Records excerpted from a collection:
········

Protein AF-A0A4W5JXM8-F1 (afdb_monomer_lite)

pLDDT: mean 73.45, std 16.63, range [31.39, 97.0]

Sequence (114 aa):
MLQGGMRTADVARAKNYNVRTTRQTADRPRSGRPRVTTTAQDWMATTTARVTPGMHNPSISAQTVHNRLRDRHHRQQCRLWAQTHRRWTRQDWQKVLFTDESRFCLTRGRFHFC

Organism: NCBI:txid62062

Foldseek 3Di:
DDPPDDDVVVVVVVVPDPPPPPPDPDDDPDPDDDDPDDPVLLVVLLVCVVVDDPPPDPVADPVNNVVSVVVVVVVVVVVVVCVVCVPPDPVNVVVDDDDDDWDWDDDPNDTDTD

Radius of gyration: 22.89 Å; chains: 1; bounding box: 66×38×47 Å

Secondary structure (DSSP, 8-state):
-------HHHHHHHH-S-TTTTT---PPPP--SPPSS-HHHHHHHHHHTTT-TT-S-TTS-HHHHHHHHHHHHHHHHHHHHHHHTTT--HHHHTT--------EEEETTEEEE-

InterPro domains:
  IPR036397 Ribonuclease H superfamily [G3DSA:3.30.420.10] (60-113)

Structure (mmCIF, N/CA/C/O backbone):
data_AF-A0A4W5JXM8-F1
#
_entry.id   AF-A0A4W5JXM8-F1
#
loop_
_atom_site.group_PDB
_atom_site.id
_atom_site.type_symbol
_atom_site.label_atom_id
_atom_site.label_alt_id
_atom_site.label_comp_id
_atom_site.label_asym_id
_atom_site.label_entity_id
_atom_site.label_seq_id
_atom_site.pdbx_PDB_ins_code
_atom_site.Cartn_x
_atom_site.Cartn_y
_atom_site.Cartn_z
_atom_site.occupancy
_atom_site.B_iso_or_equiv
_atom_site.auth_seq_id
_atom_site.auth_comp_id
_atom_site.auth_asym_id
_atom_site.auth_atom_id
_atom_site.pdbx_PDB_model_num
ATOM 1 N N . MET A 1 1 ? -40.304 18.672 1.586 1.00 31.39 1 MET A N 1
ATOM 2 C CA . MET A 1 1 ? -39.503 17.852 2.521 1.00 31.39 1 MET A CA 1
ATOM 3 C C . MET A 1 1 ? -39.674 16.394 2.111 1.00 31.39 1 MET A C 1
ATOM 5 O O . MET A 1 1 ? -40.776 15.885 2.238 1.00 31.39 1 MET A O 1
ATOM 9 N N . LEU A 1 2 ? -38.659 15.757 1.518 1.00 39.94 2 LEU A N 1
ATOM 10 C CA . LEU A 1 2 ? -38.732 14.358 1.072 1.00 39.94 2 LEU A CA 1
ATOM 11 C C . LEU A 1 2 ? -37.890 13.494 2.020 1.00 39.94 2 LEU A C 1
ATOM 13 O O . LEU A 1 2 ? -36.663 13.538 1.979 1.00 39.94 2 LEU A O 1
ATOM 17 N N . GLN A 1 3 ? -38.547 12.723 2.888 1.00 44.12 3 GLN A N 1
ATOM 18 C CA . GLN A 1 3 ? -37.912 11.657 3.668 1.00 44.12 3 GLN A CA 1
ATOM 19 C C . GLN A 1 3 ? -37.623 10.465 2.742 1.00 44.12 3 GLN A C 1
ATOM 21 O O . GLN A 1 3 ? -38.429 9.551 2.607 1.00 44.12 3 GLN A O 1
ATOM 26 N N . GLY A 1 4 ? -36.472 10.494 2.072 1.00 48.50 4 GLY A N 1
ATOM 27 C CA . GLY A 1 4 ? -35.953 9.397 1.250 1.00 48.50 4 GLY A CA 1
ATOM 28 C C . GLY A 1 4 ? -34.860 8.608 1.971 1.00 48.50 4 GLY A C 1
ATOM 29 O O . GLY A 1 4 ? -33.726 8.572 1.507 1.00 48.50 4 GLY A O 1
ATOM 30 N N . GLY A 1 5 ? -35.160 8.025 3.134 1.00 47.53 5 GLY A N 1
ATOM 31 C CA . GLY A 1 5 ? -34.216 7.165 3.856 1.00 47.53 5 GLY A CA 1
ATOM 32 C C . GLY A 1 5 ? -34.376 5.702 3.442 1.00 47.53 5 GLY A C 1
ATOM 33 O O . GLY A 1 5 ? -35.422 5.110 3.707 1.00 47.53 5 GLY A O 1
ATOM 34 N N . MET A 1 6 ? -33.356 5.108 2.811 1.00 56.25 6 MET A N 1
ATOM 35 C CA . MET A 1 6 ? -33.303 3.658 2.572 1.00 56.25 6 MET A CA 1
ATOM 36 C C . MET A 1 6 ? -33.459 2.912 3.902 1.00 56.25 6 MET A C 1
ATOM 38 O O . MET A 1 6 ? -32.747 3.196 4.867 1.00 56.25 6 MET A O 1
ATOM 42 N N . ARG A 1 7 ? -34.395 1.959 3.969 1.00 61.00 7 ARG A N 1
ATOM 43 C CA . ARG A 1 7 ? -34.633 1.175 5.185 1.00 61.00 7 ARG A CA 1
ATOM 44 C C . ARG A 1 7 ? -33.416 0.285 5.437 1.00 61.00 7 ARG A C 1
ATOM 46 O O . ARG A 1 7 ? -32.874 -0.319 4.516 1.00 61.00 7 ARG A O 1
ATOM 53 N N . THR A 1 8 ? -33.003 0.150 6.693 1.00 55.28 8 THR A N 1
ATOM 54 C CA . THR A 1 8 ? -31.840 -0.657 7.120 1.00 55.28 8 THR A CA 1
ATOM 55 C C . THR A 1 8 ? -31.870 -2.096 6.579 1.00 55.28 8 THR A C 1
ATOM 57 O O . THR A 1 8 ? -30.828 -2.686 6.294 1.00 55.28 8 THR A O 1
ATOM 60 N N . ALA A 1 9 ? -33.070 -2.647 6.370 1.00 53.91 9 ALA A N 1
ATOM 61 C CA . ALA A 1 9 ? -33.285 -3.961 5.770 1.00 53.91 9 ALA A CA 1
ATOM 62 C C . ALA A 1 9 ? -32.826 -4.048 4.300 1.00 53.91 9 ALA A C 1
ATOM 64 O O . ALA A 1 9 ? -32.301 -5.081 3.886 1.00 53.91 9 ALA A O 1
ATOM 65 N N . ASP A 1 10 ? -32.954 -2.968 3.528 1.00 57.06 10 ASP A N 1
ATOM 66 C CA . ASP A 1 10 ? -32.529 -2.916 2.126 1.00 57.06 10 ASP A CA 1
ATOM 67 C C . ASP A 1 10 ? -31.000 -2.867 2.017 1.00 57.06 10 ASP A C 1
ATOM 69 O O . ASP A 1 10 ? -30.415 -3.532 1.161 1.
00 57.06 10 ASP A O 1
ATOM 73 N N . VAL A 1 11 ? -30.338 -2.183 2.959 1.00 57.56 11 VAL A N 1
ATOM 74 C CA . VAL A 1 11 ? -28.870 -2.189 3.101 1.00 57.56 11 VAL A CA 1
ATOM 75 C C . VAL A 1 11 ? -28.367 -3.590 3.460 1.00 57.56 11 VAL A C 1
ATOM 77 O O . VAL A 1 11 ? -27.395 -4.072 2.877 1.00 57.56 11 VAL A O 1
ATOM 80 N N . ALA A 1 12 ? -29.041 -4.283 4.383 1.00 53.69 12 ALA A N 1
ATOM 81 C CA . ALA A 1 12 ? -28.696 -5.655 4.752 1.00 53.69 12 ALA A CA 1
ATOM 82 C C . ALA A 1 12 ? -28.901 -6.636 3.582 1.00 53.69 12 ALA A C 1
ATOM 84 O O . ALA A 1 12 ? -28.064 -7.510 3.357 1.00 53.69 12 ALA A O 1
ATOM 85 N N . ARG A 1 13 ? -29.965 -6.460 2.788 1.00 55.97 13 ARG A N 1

········

> [What the task asks]: Output all of the data again. Match it exactly.

> [Response area]:
Protein AF-A0A4W5JXM8-F1 (afdb_monomer_lite)

pLDDT: mean 73.45, std 16.63, range [31.39, 97.0]

Sequence (114 aa):
MLQGGMRTADVARAKNYNVRTTRQTADRPRSGRPRVTTTAQDWMATTTARVTPGMHNPSISAQTVHNRLRDRHHRQQCRLWAQTHRRWTRQDWQKVLFTDESRFCLTRGRFHFC

Organism: NCBI:txid62062

Foldseek 3Di:
DDPPDDDVVVVVVVVPDPPPPPPDPDDDPDPDDDDPDDPVLLVVLLVCVVVDDPPPDPVADPVNNVVSVVVVVVVVVVVVVCVVCVPPDPVNVVVDDDDDDWDWDDDPNDTDTD

Radius of gyration: 22.89 Å; chains: 1; bounding box: 66×38×47 Å

Secondary structure (DSSP, 8-state):
-------HHHHHHHH-S-TTTTT---PPPP--SPPSS-HHHHHHHHHHTTT-TT-S-TTS-HHHHHHHHHHHHHHHHHHHHHHHTTT--HHHHTT--------EEEETTEEEE-

InterPro domains:
  IPR036397 Ribonuclease H superfamily [G3DSA:3.30.420.10] (60-113)

Structure (mmCIF, N/CA/C/O backbone):
data_AF-A0A4W5JXM8-F1
#
_entry.id   AF-A0A4W5JXM8-F1
#
loop_
_atom_site.group_PDB
_atom_site.id
_atom_site.type_symbol
_atom_site.label_atom_id
_atom_site.label_alt_id
_atom_site.label_comp_id
_atom_site.label_asym_id
_atom_site.label_entity_id
_atom_site.label_seq_id
_atom_site.pdbx_PDB_ins_code
_atom_site.Cartn_x
_atom_site.Cartn_y
_atom_site.Cartn_z
_atom_site.occupancy
_atom_site.B_iso_or_equiv
_atom_site.auth_seq_id
_atom_site.auth_comp_id
_atom_site.auth_asym_id
_atom_site.auth_atom_id
_atom_site.pdbx_PDB_model_num
ATOM 1 N N . MET A 1 1 ? -40.304 18.672 1.586 1.00 31.39 1 MET A N 1
ATOM 2 C CA . MET A 1 1 ? -39.503 17.852 2.521 1.00 31.39 1 MET A CA 1
ATOM 3 C C . MET A 1 1 ? -39.674 16.394 2.111 1.00 31.39 1 MET A C 1
ATOM 5 O O . MET A 1 1 ? -40.776 15.885 2.238 1.00 31.39 1 MET A O 1
ATOM 9 N N . LEU A 1 2 ? -38.659 15.757 1.518 1.00 39.94 2 LEU A N 1
ATOM 10 C CA . LEU A 1 2 ? -38.732 14.358 1.072 1.00 39.94 2 LEU A CA 1
ATOM 11 C C . LEU A 1 2 ? -37.890 13.494 2.020 1.00 39.94 2 LEU A C 1
ATOM 13 O O . LEU A 1 2 ? -36.663 13.538 1.979 1.00 39.94 2 LEU A O 1
ATOM 17 N N . GLN A 1 3 ? -38.547 12.723 2.888 1.00 44.12 3 GLN A N 1
ATOM 18 C CA . GLN A 1 3 ? -37.912 11.657 3.668 1.00 44.12 3 GLN A CA 1
ATOM 19 C C . GLN A 1 3 ? -37.623 10.465 2.742 1.00 44.12 3 GLN A C 1
ATOM 21 O O . GLN A 1 3 ? -38.429 9.551 2.607 1.00 44.12 3 GLN A O 1
ATOM 26 N N . GLY A 1 4 ? -36.472 10.494 2.072 1.00 48.50 4 GLY A N 1
ATOM 27 C CA . GLY A 1 4 ? -35.953 9.397 1.250 1.00 48.50 4 GLY A CA 1
ATOM 28 C C . GLY A 1 4 ? -34.860 8.608 1.971 1.00 48.50 4 GLY A C 1
ATOM 29 O O . GLY A 1 4 ? -33.726 8.572 1.507 1.00 48.50 4 GLY A O 1
ATOM 30 N N . GLY A 1 5 ? -35.160 8.025 3.134 1.00 47.53 5 GLY A N 1
ATOM 31 C CA . GLY A 1 5 ? -34.216 7.165 3.856 1.00 47.53 5 GLY A CA 1
ATOM 32 C C . GLY A 1 5 ? -34.376 5.702 3.442 1.00 47.53 5 GLY A C 1
ATOM 33 O O . GLY A 1 5 ? -35.422 5.110 3.707 1.00 47.53 5 GLY A O 1
ATOM 34 N N . MET A 1 6 ? -33.356 5.108 2.811 1.00 56.25 6 MET A N 1
ATOM 35 C CA . MET A 1 6 ? -33.303 3.658 2.572 1.00 56.25 6 MET A CA 1
ATOM 36 C C . MET A 1 6 ? -33.459 2.912 3.902 1.00 56.25 6 MET A C 1
ATOM 38 O O . MET A 1 6 ? -32.747 3.196 4.867 1.00 56.25 6 MET A O 1
ATOM 42 N N . ARG A 1 7 ? -34.395 1.959 3.969 1.00 61.00 7 ARG A N 1
ATOM 43 C CA . ARG A 1 7 ? -34.633 1.175 5.185 1.00 61.00 7 ARG A CA 1
ATOM 44 C C . ARG A 1 7 ? -33.416 0.285 5.437 1.00 61.00 7 ARG A C 1
ATOM 46 O O . ARG A 1 7 ? -32.874 -0.319 4.516 1.00 61.00 7 ARG A O 1
ATOM 53 N N . THR A 1 8 ? -33.003 0.150 6.693 1.00 55.28 8 THR A N 1
ATOM 54 C CA . THR A 1 8 ? -31.840 -0.657 7.120 1.00 55.28 8 THR A CA 1
ATOM 55 C C . THR A 1 8 ? -31.870 -2.096 6.579 1.00 55.28 8 THR A C 1
ATOM 57 O O . THR A 1 8 ? -30.828 -2.686 6.294 1.00 55.28 8 THR A O 1
ATOM 60 N N . ALA A 1 9 ? -33.070 -2.647 6.370 1.00 53.91 9 ALA A N 1
ATOM 61 C CA . ALA A 1 9 ? -33.285 -3.961 5.770 1.00 53.91 9 ALA A CA 1
ATOM 62 C C . ALA A 1 9 ? -32.826 -4.048 4.300 1.00 53.91 9 ALA A C 1
ATOM 64 O O . ALA A 1 9 ? -32.301 -5.081 3.886 1.00 53.91 9 ALA A O 1
ATOM 65 N N . ASP A 1 10 ? -32.954 -2.968 3.528 1.00 57.06 10 ASP A N 1
ATOM 66 C CA . ASP A 1 10 ? -32.529 -2.916 2.126 1.00 57.06 10 ASP A CA 1
ATOM 67 C C . ASP A 1 10 ? -31.000 -2.867 2.017 1.00 57.06 10 ASP A C 1
ATOM 69 O O . ASP A 1 10 ? -30.415 -3.532 1.161 1.
00 57.06 10 ASP A O 1
ATOM 73 N N . VAL A 1 11 ? -30.338 -2.183 2.959 1.00 57.56 11 VAL A N 1
ATOM 74 C CA . VAL A 1 11 ? -28.870 -2.189 3.101 1.00 57.56 11 VAL A CA 1
ATOM 75 C C . VAL A 1 11 ? -28.367 -3.590 3.460 1.00 57.56 11 VAL A C 1
ATOM 77 O O . VAL A 1 11 ? -27.395 -4.072 2.877 1.00 57.56 11 VAL A O 1
ATOM 80 N N . ALA A 1 12 ? -29.041 -4.283 4.383 1.00 53.69 12 ALA A N 1
ATOM 81 C CA . ALA A 1 12 ? -28.696 -5.655 4.752 1.00 53.69 12 ALA A CA 1
ATOM 82 C C . ALA A 1 12 ? -28.901 -6.636 3.582 1.00 53.69 12 ALA A C 1
ATOM 84 O O . ALA A 1 12 ? -28.064 -7.510 3.357 1.00 53.69 12 ALA A O 1
ATOM 85 N N . ARG A 1 13 ? -29.965 -6.460 2.788 1.00 55.97 13 ARG A N 1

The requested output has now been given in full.